Bruno Gavranović (Dec 21 2021 at 00:23):

Interesting point, I was just thinking something similar looking at this diagram from Math3ma's blog. Screenshot_20211221_012135.png

It does look like there's directionality at play :thinking: That is, given a discrete diagram, computing its limit I get a product, and its colimit I get a coproduct. But given the diagram in the top left, computing the limit gives me the pullback, while computing its colimit gives me something trivial.

Bruno Gavranović (Dec 21 2021 at 00:31):

At the very least, I'd still like to figure out what completes the pattern

terminal : monoidal unit
product  : monoidal product
pullback :        ?

This should still have an unambiguous answer.

Nathanael Arkor (Dec 21 2021 at 00:34):

You can consider categories $\mathbf C$ equipped with a functor $[\bullet \to \bullet \leftarrow \bullet, \mathbf C] \to \mathbf C$ , subject to suitable axioms (the analogues of the pasting lemmas for pullbacks).

Nathanael Arkor (Dec 21 2021 at 00:34):

Here $\bullet \to \bullet \leftarrow \bullet$ is the free cospan.

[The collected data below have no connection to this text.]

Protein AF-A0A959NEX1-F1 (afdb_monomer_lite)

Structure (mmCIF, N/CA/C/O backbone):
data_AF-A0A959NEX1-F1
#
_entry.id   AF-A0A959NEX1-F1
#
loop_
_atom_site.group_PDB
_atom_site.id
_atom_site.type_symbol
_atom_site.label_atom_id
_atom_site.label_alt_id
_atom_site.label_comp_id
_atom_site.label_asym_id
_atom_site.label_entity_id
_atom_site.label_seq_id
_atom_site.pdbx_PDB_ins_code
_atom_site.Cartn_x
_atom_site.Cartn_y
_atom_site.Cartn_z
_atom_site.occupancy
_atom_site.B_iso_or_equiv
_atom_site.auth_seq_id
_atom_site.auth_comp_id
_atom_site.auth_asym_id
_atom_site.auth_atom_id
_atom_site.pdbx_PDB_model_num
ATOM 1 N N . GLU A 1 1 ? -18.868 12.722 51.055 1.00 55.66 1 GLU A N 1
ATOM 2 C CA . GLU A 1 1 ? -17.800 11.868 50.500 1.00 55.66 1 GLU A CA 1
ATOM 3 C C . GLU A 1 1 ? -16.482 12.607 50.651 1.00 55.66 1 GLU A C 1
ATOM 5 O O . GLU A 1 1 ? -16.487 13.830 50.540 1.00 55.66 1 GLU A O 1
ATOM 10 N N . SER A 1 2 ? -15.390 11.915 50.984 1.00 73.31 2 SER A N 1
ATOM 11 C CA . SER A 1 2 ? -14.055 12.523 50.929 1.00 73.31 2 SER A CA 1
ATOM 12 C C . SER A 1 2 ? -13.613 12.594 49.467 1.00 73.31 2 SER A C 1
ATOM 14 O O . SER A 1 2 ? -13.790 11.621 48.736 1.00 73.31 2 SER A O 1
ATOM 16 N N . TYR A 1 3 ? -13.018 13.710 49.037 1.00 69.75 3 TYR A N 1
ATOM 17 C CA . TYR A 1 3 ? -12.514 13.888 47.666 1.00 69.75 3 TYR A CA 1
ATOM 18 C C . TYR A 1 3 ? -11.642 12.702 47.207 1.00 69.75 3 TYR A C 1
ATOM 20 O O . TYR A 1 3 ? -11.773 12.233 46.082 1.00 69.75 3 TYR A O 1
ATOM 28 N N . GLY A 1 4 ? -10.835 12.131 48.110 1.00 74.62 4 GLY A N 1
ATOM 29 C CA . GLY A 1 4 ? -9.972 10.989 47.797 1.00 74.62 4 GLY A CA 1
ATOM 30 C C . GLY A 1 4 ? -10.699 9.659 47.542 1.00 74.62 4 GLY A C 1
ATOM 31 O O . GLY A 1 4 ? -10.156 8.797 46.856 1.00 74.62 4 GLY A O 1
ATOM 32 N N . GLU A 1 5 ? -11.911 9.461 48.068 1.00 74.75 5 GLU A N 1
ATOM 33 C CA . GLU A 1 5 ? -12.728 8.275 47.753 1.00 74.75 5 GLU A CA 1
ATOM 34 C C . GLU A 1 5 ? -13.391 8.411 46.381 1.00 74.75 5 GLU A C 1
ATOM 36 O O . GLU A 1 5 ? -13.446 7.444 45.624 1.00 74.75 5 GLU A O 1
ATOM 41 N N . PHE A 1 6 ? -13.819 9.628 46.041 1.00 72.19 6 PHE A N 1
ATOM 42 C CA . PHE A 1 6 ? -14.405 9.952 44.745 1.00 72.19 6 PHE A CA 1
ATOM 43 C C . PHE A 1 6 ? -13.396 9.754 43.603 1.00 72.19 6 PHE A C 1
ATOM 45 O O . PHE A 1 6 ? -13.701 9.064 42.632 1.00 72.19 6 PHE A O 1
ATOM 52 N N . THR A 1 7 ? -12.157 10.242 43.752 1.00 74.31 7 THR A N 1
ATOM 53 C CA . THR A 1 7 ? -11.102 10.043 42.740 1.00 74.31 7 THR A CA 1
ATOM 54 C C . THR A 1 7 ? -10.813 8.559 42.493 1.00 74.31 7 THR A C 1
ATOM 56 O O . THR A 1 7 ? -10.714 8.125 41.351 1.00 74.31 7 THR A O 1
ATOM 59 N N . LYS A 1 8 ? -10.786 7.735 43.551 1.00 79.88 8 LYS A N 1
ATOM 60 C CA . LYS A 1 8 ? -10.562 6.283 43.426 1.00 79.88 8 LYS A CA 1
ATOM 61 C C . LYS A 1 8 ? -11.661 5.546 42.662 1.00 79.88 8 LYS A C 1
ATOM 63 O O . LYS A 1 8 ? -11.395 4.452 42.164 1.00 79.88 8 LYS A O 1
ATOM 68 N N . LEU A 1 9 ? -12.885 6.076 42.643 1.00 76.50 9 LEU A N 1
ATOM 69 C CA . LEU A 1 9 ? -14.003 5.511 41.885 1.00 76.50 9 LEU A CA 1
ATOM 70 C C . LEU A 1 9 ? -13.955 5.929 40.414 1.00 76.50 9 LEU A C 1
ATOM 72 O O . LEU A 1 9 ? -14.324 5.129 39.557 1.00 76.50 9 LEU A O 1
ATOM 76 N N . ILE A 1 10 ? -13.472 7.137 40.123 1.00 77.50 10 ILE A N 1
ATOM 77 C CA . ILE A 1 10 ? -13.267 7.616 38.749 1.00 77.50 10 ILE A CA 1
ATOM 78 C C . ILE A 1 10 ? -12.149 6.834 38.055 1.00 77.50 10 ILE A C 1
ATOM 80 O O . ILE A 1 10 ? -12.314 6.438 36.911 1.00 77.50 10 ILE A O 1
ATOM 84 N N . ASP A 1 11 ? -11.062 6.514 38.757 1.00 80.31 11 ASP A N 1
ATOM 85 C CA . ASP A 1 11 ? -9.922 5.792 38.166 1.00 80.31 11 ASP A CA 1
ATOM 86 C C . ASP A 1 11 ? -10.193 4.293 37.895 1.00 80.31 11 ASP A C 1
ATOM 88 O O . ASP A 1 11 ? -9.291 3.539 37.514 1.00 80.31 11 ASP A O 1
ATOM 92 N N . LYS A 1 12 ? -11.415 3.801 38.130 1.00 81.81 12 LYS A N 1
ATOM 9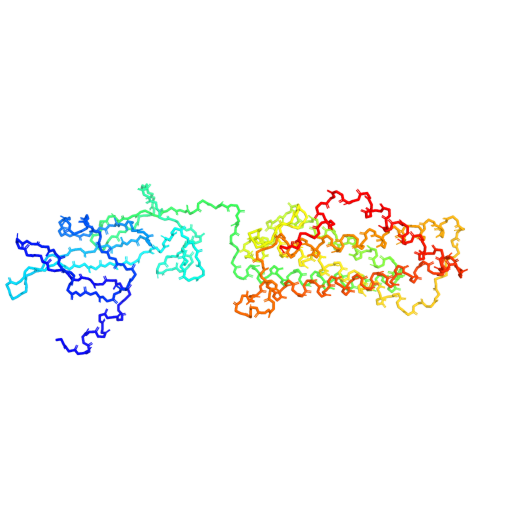3 C CA . LYS A 1 12 ? -11.771 2.405 37.848 1.00 81.81 12 LYS A CA 1
ATOM 94 C C . LYS A 1 12 ? -12.068 2.220 36.366 1.00 81.81 12 LYS A C 1
ATOM 96 O O . LYS A 1 12 ? -12.862 2.941 35.789 1.00 81.81 12 LYS A O 1
ATOM 101 N N . SER A 1 13 ? -11.538 1.146 35.788 1.00 80.19 13 SER A N 1
ATOM 102 C CA . SER A 1 13 ? -11.767 0.743 34.392 1.00 80.19 13 SER A CA 1
ATOM 103 C C . SER A 1 13 ? -13.167 0.173 34.102 1.00 80.19 13 SER A C 1
ATOM 105 O O . SER A 1 13 ? -13.370 -0.499 33.091 1.00 80.19 13 SER A O 1
ATOM 107 N N . PHE A 1 14 ? -14.130 0.372 35.004 1.00 85.69 14 PHE A N 1
ATOM 108 C CA . PHE A 1 14 ? -15.502 -0.099 34.859 1.00 85.69 14 PHE A CA 1
ATOM 109 C C . PHE A 1 14 ? -16.487 0.984 35.293 1.00 85.69 14 PHE A C 1
ATOM 111 O O . PHE A 1 14 ? -16.237 1.733 36.240 1.00 85.69 14 PHE A O 1
ATOM 118 N N . GLY A 1 15 ? -17.642 1.010 34.629 1.00 88.12 15 GLY A N 1
ATOM 119 C CA . GLY A 1 15 ? -18.721 1.929 34.955 1.00 88.12 15 GLY A CA 1
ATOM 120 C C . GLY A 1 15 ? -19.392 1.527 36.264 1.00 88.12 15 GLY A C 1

Bruno Gavranović (Dec 21 2021 at 00:41):

Oh, I assume this is because a monoidal category has the data of, among other things, a functor $\otimes : \mathcal C \times \mathcal C \to \mathcal C$ . And this functor can be rewritten as $\otimes : [2, \mathcal C] \to \mathcal C$ , where $2$ is the discrete two-object category.
I've never seen monoidal categories presented as such, this perspective is entirely novel to me!

Nathanael Arkor (Dec 21 2021 at 01:00):

Yes, this is really just a categorification of the notion of algebra for an endofunctor. For instance, a magma is a set $X$ equipped with a function $X \times X \to X$ or, alternatively, a function $X^2 \to X$ .

Nathanael Arkor (Dec 21 2021 at 01:00):

But when we move to (2-)algebraic structure on categories, we can now use more interesting exponents, namely categories.

Bruno Gavranović (Dec 21 2021 at 01:02):

Right, so a monoidal category (together with the unit) can be described as a functor of type $\mathcal{C}^2 + 1 \to \mathcal{C}$ . I suppose algebra laws (pseudo in this case) recover all the coherence rules for a monoidal category.

Nathanael Arkor (Dec 21 2021 at 01:13):

Well, the functor just captures the tensor product and unit. The natural transformations and coherence laws have to be provided on top of that. (Alternatively, all the data can be packaged up as the data for an algebra for a certain 2-monad.)

Mike Shulman (Dec 21 2021 at 01:33):

Perhaps one could produce examples of "monoidal pullbacks" from a context like Weisbart-Yassine Constructing Span Categories From Categories Without Pullbacks.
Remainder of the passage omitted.